» **Work task**:
With the records below as your source, retype each line exactly from the top down to the line that contains "pLDDT: mean 89.69, std", and include that line.

» **Records drawn from a dataset**:
+---+
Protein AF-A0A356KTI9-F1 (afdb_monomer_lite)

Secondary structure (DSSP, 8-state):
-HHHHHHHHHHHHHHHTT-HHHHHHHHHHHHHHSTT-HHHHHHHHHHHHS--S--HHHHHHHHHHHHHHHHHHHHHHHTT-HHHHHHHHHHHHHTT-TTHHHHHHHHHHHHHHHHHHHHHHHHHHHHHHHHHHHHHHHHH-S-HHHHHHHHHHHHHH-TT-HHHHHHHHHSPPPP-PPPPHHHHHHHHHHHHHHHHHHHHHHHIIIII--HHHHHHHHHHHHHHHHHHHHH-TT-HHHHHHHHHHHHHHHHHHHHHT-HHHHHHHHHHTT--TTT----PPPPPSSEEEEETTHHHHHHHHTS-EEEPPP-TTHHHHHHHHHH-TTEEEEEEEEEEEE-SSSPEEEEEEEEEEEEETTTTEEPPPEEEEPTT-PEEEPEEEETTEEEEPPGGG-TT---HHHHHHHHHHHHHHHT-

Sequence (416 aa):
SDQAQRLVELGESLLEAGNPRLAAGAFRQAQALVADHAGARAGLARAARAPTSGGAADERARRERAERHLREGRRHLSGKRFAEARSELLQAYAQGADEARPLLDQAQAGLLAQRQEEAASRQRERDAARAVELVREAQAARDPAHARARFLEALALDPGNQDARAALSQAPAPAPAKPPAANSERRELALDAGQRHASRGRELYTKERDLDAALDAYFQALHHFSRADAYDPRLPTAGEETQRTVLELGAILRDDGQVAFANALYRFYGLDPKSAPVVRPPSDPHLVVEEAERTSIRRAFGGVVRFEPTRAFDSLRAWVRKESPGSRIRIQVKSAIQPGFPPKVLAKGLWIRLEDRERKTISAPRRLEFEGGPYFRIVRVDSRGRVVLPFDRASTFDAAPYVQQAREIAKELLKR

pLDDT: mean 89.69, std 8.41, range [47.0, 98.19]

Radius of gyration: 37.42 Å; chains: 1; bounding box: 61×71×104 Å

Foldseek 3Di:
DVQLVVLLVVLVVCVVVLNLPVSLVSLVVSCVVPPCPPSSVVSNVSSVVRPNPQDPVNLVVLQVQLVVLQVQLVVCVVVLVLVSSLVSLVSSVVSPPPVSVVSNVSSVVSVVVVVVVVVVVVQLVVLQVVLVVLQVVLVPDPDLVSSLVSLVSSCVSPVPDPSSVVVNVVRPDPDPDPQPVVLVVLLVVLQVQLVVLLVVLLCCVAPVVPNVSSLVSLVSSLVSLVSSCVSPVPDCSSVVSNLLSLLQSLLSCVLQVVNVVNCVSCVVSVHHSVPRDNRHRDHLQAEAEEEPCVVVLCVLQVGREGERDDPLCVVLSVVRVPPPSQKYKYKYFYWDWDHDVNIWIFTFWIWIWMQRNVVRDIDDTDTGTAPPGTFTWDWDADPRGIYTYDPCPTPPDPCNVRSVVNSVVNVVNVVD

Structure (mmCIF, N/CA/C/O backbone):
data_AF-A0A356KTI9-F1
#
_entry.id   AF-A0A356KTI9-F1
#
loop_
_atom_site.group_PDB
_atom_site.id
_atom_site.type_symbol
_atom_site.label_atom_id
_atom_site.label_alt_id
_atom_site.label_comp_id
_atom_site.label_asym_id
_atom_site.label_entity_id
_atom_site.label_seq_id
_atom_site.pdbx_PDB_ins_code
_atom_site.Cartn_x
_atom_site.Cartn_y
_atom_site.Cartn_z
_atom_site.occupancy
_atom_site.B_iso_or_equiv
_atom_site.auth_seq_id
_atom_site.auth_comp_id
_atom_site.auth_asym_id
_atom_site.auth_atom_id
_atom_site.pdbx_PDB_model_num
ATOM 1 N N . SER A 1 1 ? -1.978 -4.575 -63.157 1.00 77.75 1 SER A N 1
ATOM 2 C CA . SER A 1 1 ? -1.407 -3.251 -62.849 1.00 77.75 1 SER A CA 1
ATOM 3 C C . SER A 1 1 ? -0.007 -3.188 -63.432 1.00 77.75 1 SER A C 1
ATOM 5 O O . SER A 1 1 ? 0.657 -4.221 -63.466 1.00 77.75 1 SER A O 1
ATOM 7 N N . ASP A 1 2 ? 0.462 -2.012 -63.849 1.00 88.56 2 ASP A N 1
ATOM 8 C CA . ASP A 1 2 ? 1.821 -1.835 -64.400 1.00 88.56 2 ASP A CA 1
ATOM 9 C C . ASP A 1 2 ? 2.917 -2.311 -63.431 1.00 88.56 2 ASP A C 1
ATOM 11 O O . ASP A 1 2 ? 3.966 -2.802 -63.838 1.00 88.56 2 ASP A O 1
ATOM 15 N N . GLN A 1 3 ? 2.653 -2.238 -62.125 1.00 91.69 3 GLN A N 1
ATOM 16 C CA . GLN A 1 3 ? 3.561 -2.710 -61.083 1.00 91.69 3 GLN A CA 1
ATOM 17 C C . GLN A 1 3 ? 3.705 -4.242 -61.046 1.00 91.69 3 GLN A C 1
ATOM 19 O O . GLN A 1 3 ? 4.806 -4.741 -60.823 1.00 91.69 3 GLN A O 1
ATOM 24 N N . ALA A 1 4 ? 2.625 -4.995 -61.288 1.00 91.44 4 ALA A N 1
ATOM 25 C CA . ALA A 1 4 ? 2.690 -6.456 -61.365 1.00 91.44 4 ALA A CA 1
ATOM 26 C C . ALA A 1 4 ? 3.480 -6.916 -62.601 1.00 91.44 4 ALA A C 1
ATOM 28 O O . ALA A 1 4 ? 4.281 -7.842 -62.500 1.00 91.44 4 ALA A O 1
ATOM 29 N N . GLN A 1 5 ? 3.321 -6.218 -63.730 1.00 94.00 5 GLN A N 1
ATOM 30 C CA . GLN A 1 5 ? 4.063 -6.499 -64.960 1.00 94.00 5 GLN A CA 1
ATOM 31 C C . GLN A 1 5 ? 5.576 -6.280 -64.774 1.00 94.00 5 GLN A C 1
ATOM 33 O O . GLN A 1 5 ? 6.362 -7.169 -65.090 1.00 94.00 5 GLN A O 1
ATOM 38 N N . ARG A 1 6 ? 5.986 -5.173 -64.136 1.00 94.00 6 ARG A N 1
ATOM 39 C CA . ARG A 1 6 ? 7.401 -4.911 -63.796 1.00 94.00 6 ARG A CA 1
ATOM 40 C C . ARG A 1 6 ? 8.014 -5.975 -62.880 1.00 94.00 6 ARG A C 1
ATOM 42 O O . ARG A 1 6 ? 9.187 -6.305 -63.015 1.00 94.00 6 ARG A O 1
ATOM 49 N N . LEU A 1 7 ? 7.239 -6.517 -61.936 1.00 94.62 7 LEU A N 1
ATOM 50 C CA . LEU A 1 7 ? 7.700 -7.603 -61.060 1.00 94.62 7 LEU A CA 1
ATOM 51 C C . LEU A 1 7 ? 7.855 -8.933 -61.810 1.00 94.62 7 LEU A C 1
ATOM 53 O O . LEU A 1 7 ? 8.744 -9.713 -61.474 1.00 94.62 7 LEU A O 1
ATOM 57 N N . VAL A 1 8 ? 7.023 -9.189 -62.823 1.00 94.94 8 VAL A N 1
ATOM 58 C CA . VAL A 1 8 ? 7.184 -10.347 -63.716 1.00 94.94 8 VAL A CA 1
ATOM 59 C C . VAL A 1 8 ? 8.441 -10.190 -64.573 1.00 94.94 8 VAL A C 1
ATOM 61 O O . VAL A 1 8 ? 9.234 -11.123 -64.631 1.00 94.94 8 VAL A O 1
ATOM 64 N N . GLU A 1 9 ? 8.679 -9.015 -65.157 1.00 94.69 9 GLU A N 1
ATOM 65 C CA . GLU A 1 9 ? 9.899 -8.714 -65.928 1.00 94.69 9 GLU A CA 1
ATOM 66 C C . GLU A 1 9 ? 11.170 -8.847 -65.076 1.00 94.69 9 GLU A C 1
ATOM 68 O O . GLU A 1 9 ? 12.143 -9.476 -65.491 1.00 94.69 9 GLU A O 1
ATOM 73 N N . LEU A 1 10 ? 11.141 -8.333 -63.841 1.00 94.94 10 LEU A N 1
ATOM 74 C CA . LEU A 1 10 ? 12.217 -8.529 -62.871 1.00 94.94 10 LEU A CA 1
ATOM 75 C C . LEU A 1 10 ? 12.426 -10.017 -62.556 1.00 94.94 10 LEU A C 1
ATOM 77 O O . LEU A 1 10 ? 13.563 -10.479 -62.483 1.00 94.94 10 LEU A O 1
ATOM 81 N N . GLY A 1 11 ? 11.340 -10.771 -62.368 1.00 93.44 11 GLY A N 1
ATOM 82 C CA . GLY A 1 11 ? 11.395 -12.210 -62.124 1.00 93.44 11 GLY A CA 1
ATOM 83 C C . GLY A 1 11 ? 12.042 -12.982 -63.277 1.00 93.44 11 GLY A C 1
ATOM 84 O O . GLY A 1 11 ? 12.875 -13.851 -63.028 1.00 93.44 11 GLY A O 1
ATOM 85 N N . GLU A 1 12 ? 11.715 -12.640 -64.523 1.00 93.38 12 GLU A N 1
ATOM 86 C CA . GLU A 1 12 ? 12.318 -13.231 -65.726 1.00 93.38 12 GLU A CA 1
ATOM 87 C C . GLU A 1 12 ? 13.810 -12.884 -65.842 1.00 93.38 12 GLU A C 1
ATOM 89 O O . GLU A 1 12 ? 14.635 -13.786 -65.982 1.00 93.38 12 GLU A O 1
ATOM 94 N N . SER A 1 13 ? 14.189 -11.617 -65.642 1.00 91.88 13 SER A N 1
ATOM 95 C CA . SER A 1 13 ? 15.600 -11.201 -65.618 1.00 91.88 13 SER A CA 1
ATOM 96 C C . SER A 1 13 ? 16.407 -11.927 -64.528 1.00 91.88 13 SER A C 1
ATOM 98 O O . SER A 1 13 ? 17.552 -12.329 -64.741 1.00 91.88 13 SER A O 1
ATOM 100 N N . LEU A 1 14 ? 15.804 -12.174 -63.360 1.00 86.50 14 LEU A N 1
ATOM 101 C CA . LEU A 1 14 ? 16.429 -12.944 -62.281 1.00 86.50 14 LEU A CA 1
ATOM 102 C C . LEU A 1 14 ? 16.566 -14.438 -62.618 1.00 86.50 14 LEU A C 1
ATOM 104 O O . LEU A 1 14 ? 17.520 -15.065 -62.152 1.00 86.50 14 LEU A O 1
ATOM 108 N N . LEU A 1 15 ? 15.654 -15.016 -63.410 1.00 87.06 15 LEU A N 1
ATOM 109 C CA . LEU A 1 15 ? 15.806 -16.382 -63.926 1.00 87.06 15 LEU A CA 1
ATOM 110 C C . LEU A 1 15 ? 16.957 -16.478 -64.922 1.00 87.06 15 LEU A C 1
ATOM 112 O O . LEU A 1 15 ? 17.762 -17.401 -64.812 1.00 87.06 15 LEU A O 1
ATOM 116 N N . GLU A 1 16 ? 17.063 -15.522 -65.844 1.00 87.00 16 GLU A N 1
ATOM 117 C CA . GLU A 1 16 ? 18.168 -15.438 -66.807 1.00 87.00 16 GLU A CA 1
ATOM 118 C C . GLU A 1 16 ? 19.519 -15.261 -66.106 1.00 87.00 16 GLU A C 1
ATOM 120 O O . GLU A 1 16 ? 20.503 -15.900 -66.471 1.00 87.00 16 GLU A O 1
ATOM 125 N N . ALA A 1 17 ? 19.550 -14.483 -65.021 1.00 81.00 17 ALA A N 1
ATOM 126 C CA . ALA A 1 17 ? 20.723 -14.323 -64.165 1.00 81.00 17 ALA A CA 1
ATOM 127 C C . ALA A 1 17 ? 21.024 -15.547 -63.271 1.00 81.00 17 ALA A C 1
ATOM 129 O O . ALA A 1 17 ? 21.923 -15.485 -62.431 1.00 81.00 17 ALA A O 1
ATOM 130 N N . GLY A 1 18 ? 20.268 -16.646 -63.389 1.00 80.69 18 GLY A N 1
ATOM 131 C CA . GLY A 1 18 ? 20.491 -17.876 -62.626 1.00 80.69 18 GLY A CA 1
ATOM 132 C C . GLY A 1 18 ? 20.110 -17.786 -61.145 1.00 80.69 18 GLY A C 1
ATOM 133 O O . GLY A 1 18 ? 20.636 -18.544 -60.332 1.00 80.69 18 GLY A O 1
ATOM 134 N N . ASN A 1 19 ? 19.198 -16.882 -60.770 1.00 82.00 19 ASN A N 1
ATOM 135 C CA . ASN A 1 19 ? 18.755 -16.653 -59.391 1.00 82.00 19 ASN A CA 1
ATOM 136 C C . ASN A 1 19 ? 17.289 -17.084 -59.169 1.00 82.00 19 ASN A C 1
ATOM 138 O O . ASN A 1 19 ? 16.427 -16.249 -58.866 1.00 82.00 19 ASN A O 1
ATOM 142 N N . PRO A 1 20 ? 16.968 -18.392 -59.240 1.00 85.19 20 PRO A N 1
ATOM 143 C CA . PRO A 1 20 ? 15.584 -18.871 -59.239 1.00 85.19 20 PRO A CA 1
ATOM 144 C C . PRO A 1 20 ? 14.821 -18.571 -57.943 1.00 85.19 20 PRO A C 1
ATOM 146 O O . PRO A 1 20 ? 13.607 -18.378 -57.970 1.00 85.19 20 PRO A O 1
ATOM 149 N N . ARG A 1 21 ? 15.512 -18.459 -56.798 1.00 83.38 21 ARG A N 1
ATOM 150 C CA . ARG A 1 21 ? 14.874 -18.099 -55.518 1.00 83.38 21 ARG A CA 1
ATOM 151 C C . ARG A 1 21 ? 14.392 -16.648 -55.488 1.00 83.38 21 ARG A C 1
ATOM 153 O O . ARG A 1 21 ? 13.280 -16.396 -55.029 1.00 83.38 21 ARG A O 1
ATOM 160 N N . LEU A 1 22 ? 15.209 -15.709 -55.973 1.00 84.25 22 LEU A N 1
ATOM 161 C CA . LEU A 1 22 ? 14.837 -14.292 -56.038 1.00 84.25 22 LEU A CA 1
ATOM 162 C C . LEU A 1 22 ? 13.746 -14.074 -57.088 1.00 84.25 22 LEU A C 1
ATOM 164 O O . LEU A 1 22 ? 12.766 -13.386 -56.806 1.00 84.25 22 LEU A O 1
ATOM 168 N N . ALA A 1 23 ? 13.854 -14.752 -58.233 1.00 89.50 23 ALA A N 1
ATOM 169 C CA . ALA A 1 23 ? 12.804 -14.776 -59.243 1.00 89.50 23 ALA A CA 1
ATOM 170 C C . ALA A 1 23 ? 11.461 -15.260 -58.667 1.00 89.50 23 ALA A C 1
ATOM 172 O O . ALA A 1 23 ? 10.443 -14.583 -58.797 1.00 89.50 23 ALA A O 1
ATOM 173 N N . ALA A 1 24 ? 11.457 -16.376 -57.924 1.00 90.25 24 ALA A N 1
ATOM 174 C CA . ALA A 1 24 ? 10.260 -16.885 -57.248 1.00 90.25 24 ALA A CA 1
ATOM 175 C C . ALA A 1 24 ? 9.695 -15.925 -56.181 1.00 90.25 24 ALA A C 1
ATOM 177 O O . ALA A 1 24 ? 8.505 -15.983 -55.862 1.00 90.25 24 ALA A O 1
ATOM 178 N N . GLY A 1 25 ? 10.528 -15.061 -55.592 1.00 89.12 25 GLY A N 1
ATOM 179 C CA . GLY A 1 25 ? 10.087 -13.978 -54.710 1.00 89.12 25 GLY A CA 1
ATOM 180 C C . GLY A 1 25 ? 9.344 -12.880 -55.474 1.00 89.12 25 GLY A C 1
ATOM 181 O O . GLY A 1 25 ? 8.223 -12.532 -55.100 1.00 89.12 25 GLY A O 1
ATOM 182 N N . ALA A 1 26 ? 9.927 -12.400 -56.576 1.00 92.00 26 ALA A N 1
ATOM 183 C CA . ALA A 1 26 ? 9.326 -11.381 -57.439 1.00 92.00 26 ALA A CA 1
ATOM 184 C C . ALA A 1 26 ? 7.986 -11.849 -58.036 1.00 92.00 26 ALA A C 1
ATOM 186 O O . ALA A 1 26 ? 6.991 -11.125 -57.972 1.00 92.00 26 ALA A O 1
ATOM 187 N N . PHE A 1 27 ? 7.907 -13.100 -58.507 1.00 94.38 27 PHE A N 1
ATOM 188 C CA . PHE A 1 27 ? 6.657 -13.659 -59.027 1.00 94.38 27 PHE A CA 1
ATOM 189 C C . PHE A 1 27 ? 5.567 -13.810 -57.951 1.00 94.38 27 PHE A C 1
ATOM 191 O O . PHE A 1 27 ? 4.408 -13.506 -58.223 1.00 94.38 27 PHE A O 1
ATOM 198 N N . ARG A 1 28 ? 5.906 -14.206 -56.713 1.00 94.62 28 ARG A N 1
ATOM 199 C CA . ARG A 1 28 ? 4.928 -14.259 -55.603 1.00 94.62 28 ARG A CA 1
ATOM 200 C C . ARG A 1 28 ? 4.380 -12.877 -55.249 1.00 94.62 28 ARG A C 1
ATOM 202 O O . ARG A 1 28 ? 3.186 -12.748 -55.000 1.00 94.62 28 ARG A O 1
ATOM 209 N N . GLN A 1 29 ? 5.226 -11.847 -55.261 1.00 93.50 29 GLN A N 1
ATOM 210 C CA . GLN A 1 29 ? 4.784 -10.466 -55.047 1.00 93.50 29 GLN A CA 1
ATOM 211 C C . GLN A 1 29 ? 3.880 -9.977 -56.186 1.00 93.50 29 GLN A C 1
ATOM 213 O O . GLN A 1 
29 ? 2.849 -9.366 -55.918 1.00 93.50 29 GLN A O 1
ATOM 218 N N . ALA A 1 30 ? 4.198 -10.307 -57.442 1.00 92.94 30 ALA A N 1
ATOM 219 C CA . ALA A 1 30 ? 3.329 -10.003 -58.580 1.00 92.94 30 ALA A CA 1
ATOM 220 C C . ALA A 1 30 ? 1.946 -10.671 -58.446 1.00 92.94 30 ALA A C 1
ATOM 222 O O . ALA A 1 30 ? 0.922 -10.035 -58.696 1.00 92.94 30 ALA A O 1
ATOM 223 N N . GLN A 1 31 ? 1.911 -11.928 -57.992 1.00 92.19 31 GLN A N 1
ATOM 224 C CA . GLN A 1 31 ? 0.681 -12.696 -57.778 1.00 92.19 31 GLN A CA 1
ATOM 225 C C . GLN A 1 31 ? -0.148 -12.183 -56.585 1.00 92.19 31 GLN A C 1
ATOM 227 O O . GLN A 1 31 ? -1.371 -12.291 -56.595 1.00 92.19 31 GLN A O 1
+---+
» **Answer**:
Protein AF-A0A356KTI9-F1 (afdb_monomer_lite)

Secondary structure (DSSP, 8-state):
-HHHHHHHHHHHHHHHTT-HHHHHHHHHHHHHHSTT-HHHHHHHHHHHHS--S--HHHHHHHHHHHHHHHHHHHHHHHTT-HHHHHHHHHHHHHTT-TTHHHHHHHHHHHHHHHHHHHHHHHHHHHHHHHHHHHHHHHHH-S-HHHHHHHHHHHHHH-TT-HHHHHHHHHSPPPP-PPPPHHHHHHHHHHHHHHHHHHHHHHHIIIII--HHHHHHHHHHHHHHHHHHHHH-TT-HHHHHHHHHHHHHHHHHHHHHT-HHHHHHHHHHTT--TTT----PPPPPSSEEEEETTHHHHHHHHTS-EEEPPP-TTHHHHHHHHHH-TTEEEEEEEEEEEE-SSSPEEEEEEEEEEEEETTTTEEPPPEEEEPTT-PEEEPEEEETTEEEEPPGGG-TT---HHHHHHHHHHHHHHHT-

Sequence (416 aa):
SDQAQRLVELGESLLEAGNPRLAAGAFRQAQALVADHAGARAGLARAARAPTSGGAADERARRERAERHLREGRRHLSGKRFAEARSELLQAYAQGADEARPLLDQAQAGLLAQRQEEAASRQRERDAARAVELVREAQAARDPAHARARFLEALALDPGNQDARAALSQAPAPAPAKPPAANSERRELALDAGQRHASRGRELYTKERDLDAALDAYFQALHHFSRADAYDPRLPTAGEETQRTVLELGAILRDDGQVAFANALYRFYGLDPKSAPVVRPPSDPHLVVEEAERTSIRRAFGGVVRFEPTRAFDSLRAWVRKESPGSRIRIQVKSAIQPGFPPKVLAKGLWIRLEDRERKTISAPRRLEFEGGPYFRIVRVDSRGRVVLPFDRASTFDAAPYVQQAREIAKELLKR

pLDDT: mean 89.69, std 8.41, range [47.0, 98.19]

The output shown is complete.